§ **Task description**: Copy nothing but the lines below running from the line containing "ATOM 120 N N" through the line containing "ATOM 164 C C", both end lines included.

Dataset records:

━━━━━━━━━━━━━━━━

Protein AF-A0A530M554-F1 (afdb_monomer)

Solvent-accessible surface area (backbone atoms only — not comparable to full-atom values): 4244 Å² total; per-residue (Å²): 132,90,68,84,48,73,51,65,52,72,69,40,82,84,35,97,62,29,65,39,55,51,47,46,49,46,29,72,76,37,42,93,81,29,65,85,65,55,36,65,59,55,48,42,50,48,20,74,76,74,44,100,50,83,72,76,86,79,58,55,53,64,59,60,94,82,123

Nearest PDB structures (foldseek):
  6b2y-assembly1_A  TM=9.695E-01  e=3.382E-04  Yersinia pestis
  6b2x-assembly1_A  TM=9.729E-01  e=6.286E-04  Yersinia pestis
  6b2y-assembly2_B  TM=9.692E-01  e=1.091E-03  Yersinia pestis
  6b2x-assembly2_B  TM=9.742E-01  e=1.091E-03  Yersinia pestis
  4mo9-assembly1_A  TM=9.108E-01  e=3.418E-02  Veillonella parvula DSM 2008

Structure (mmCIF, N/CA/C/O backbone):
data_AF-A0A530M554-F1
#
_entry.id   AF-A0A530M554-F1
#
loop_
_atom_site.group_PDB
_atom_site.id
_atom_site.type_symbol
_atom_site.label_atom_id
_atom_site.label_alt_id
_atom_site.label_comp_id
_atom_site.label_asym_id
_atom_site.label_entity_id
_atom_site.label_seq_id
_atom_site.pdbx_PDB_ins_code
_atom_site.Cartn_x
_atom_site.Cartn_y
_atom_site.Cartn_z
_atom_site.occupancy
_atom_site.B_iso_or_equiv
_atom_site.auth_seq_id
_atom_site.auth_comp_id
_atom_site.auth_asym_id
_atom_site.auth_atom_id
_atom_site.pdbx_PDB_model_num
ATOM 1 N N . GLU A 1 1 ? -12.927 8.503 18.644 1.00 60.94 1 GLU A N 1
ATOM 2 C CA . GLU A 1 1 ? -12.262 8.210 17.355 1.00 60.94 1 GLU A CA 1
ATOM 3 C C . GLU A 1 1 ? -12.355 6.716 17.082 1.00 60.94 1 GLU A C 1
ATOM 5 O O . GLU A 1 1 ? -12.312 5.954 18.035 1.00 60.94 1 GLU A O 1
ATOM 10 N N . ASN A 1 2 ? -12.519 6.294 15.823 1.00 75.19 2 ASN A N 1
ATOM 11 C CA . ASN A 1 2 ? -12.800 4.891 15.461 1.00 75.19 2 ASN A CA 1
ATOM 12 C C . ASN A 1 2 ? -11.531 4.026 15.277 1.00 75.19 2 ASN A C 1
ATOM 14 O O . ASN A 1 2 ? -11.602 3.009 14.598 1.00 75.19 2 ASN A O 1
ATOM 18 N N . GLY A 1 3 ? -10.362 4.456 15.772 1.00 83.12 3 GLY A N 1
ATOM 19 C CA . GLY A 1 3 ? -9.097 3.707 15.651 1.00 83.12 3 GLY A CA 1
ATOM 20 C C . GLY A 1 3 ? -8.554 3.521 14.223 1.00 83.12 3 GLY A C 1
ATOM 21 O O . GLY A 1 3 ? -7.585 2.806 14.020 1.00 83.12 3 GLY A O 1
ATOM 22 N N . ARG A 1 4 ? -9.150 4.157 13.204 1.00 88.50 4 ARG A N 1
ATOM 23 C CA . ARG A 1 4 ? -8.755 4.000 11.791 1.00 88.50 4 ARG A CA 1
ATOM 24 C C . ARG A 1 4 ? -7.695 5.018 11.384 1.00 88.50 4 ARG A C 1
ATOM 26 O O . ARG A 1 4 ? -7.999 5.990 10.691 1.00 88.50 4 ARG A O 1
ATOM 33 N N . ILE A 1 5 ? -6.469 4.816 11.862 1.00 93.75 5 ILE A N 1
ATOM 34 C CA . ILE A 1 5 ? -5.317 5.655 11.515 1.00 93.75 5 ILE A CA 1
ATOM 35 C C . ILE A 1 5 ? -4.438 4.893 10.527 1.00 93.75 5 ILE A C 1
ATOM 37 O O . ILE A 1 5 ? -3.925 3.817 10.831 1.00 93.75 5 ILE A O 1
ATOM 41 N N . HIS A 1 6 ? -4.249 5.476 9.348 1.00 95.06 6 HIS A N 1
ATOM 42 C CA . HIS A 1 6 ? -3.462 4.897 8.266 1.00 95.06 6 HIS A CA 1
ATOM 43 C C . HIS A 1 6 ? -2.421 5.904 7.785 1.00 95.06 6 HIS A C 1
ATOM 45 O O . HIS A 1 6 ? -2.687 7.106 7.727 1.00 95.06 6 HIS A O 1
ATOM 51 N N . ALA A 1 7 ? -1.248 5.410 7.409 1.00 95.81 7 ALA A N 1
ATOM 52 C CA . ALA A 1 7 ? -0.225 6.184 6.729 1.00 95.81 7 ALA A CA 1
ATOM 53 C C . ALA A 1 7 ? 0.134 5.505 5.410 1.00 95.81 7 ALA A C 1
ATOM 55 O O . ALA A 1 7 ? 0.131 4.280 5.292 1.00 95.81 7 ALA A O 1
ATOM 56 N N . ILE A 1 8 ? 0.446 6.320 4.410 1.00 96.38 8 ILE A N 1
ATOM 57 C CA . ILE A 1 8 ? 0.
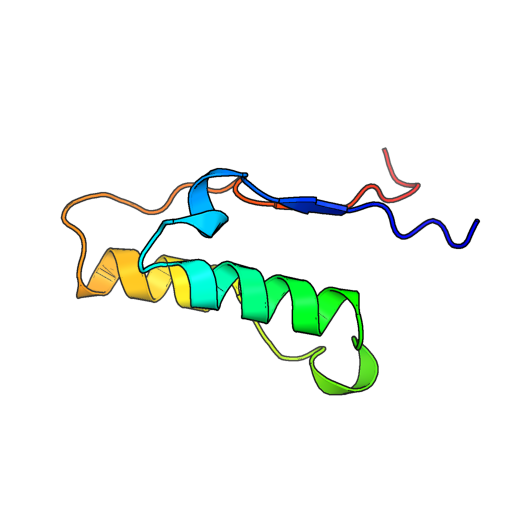812 5.870 3.073 1.00 96.38 8 ILE A CA 1
ATOM 58 C C . ILE A 1 8 ? 1.968 6.714 2.547 1.00 96.38 8 ILE A C 1
ATOM 60 O O . ILE A 1 8 ? 2.102 7.893 2.886 1.00 96.38 8 ILE A O 1
ATOM 64 N N . TRP A 1 9 ? 2.834 6.102 1.746 1.00 96.69 9 TRP A N 1
ATOM 65 C CA . TRP A 1 9 ? 4.032 6.747 1.238 1.00 96.69 9 TRP A CA 1
ATOM 66 C C . TRP A 
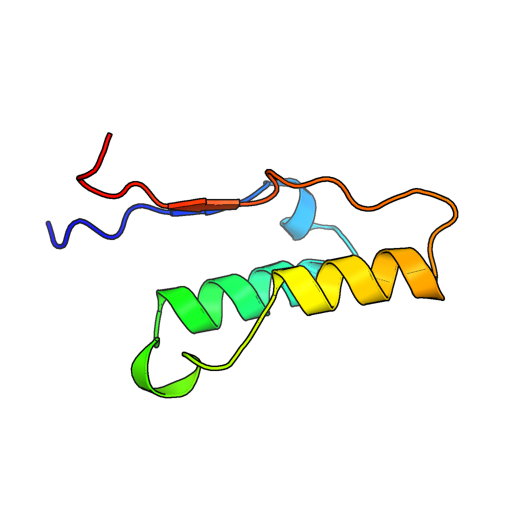1 9 ? 3.696 7.945 0.345 1.00 96.69 9 TRP A C 1
ATOM 68 O O . TRP A 1 9 ? 2.978 7.832 -0.647 1.00 96.69 9 TRP A O 1
ATOM 78 N N . HIS A 1 10 ? 4.257 9.106 0.682 1.00 95.81 10 HIS A N 1
ATOM 79 C CA . HIS A 1 10 ? 3.887 10.372 0.053 1.00 95.81 10 HIS A CA 1
ATOM 80 C C . HIS A 1 10 ? 4.140 10.405 -1.462 1.00 95.81 10 HIS A C 1
ATOM 82 O O . HIS A 1 10 ? 3.355 10.992 -2.199 1.00 95.81 10 HIS A O 1
ATOM 88 N N . GLN A 1 11 ? 5.196 9.747 -1.948 1.00 94.81 11 GLN A N 1
ATOM 89 C CA . GLN A 1 11 ? 5.592 9.814 -3.362 1.00 94.81 11 GLN A CA 1
ATOM 90 C C . GLN A 1 11 ? 4.580 9.170 -4.323 1.00 94.81 11 GLN A C 1
ATOM 92 O O . GLN A 1 11 ? 4.679 9.387 -5.529 1.00 94.81 11 GLN A O 1
ATOM 97 N N . PHE A 1 12 ? 3.568 8
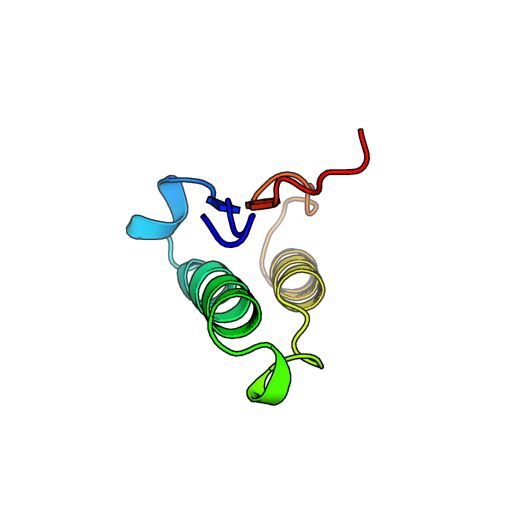.445 -3.828 1.00 94.62 12 PHE A N 1
ATOM 98 C CA . PHE A 1 12 ? 2.468 7.995 -4.681 1.00 94.62 12 PHE A CA 1
ATOM 99 C C . PHE A 1 12 ? 1.695 9.150 -5.332 1.00 94.62 12 PHE A C 1
ATOM 101 O O . PHE A 1 12 ? 1.115 8.933 -6.388 1.00 94.62 12 PHE A O 1
ATOM 108 N N . TYR A 1 13 ? 1.730 10.371 -4.777 1.00 91.00 13 TYR A N 1
ATOM 109 C CA . TYR A 1 13 ? 0.986 11.520 -5.321 1.00 91.00 13 TYR A CA 1
ATOM 110 C C . TYR A 1 13 ? 1.396 11.923 -6.749 1.00 91.00 13 TYR A C 1
ATOM 112 O O . TYR A 1 13 ? 0.609 12.540 -7.460 1.00 91.00 13 TYR A O 1
ATOM 120 N N . ASN A 1 14 ? 2.631 11.610 -7.150 1.00 92.50 14 ASN A N 1
ATOM 121 C CA . ASN A 1 14 ? 3.194 11.963 -8.455 1.00 92.50 14 ASN A CA 1
ATOM 122 C C . ASN A 1 14 ? 3.912 10.767 -9.098 1.00 92.50 14 ASN A C 1
ATOM 124 O O . ASN A 1 14 ? 4.863 10.918 -9.863 1.00 92.50 14 ASN A O 1
ATOM 128 N N . SER A 1 15 ? 3.489 9.556 -8.736 1.00 92.31 15 SER A N 1
ATOM 129 C CA . SER A 1 15 ? 4.043 8.321 -9.274 1.00 92.31 15 SER A CA 1
ATOM 130 C C . SER A 1 15 ? 3.059 7.680 -10.251 1.00 92.31 15 SER A C 1
ATOM 132 O O . SER A 1 15 ? 1.858 7.642 -9.968 1.00 92.31 15 SER A O 1
ATOM 134 N N . PRO A 1 16 ? 3.536 7.056 -11.344 1.00 93.06 16 PRO A N 1
ATOM 135 C CA . PRO A 1 16 ? 2.688 6.198 -12.171 1.00 93.06 16 PRO A CA 1
ATOM 136 C C . PRO A 1 16 ? 2.105 5.004 -11.390 1.00 93.06 16 PRO A C 1
ATOM 138 O O . PRO A 1 16 ? 1.171 4.363 -11.861 1.00 93.06 16 PRO A O 1
ATOM 141 N N . TYR A 1 17 ? 2.608 4.716 -10.184 1.00 94.88 17 TYR A N 1
ATOM 142 C CA . TYR A 1 17 ? 2.144 3.628 -9.316 1.00 94.88 17 TYR A CA 1
ATOM 143 C C . TYR A 1 17 ? 1.001 4.045 -8.378 1.00 94.88 17 TYR A C 1
ATOM 145 O O . TYR A 1 17 ? 0.589 3.259 -7.527 1.00 94.88 17 TYR A O 1
ATOM 153 N N . GLN A 1 18 ? 0.461 5.263 -8.522 1.00 95.94 18 GLN A N 1
ATOM 154 C CA . GLN A 1 18 ? -0.616 5.792 -7.672 1.00 95.94 18 GLN A CA 1
ATOM 155 C C . GLN A 1 18 ? -1.849 4.878 -7.586 1.00 95.94 18 GLN A C 1
ATOM 157 O O . GLN A 1 18 ? -2.567 4.899 -6.589 1.00 95.94 18 GLN A O 1
ATOM 162 N N . PHE A 1 19 ? -2.099 4.047 -8.603 1.00 96.56 19 PHE A N 1
ATOM 163 C CA . PHE A 1 19 ? -3.227 3.114 -8.609 1.00 96.56 19 PHE A CA 1
ATOM 164 C C . PHE A 1 19 ? -3.148 2.085 -7.470 1.00 96.56 19 PHE A C 1
ATOM 166 O O . PHE A 1 19 ? -4.185 1.701 -6.937 1.00 96.56 19 PHE A O 1
ATOM 173 N N . VAL A 1 20 ? -1.942 1.704 -7.031 1.00 97.19 20 VAL A N 1
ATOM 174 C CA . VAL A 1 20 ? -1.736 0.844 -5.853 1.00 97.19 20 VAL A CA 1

━━━━━━━━━━━━━━━━

§ **Output for this task**:
ATOM 120 N N . ASN A 1 14 ? 2.631 11.610 -7.150 1.00 92.50 14 ASN A N 1
ATOM 121 C CA . ASN A 1 14 ? 3.194 11.963 -8.455 1.00 92.50 14 ASN A CA 1
ATOM 122 C C . ASN A 1 14 ? 3.912 10.767 -9.098 1.00 92.50 14 ASN A C 1
ATOM 124 O O . ASN A 1 14 ? 4.863 10.918 -9.863 1.00 92.50 14 ASN A O 1
ATOM 128 N N . SER A 1 15 ? 3.489 9.556 -8.736 1.00 92.31 15 SER A N 1
ATOM 129 C CA . SER A 1 15 ? 4.043 8.321 -9.274 1.00 92.31 15 SER A CA 1
ATOM 130 C C . SER A 1 15 ? 3.059 7.680 -10.251 1.00 92.31 15 SER A C 1
ATOM 132 O O . SER A 1 15 ? 1.858 7.642 -9.968 1.00 92.31 15 SER A O 1
ATOM 134 N N . PRO A 1 16 ? 3.536 7.056 -11.344 1.00 93.06 16 PRO A N 1
ATOM 135 C CA . PRO A 1 16 ? 2.688 6.198 -12.171 1.00 93.06 16 PRO A CA 1
ATOM 136 C C . PRO A 1 16 ? 2.105 5.004 -11.390 1.00 93.06 16 PRO A C 1
ATOM 138 O O . PRO A 1 16 ? 1.171 4.363 -11.861 1.00 93.06 16 PRO A O 1
ATOM 141 N N . TYR A 1 17 ? 2.608 4.716 -10.184 1.00 94.88 17 TYR A N 1
ATOM 142 C CA . TYR A 1 17 ? 2.144 3.628 -9.316 1.00 94.88 17 TYR A CA 1
ATOM 143 C C . TYR A 1 17 ? 1.001 4.045 -8.378 1.00 94.88 17 TYR A C 1
ATOM 145 O O . TYR A 1 17 ? 0.589 3.259 -7.527 1.00 94.88 17 TYR A O 1
ATOM 153 N N . GLN A 1 18 ? 0.461 5.263 -8.522 1.00 95.94 18 GLN A N 1
ATOM 154 C CA . GLN A 1 18 ? -0.616 5.792 -7.672 1.00 95.94 18 GLN A CA 1
ATOM 155 C C . GLN A 1 18 ? -1.849 4.878 -7.586 1.00 95.94 18 GLN A C 1
ATOM 157 O O . GLN A 1 18 ? -2.567 4.899 -6.589 1.00 95.94 18 GLN A O 1
ATOM 162 N N . PHE A 1 19 ? -2.099 4.047 -8.603 1.00 96.56 19 PHE A N 1
ATOM 163 C CA . PHE A 1 19 ? -3.227 3.114 -8.609 1.00 96.56 19 PHE A CA 1
ATOM 164 C C . PHE A 1 19 ? -3.148 2.085 -7.470 1.00 96.56 19 PHE A C 1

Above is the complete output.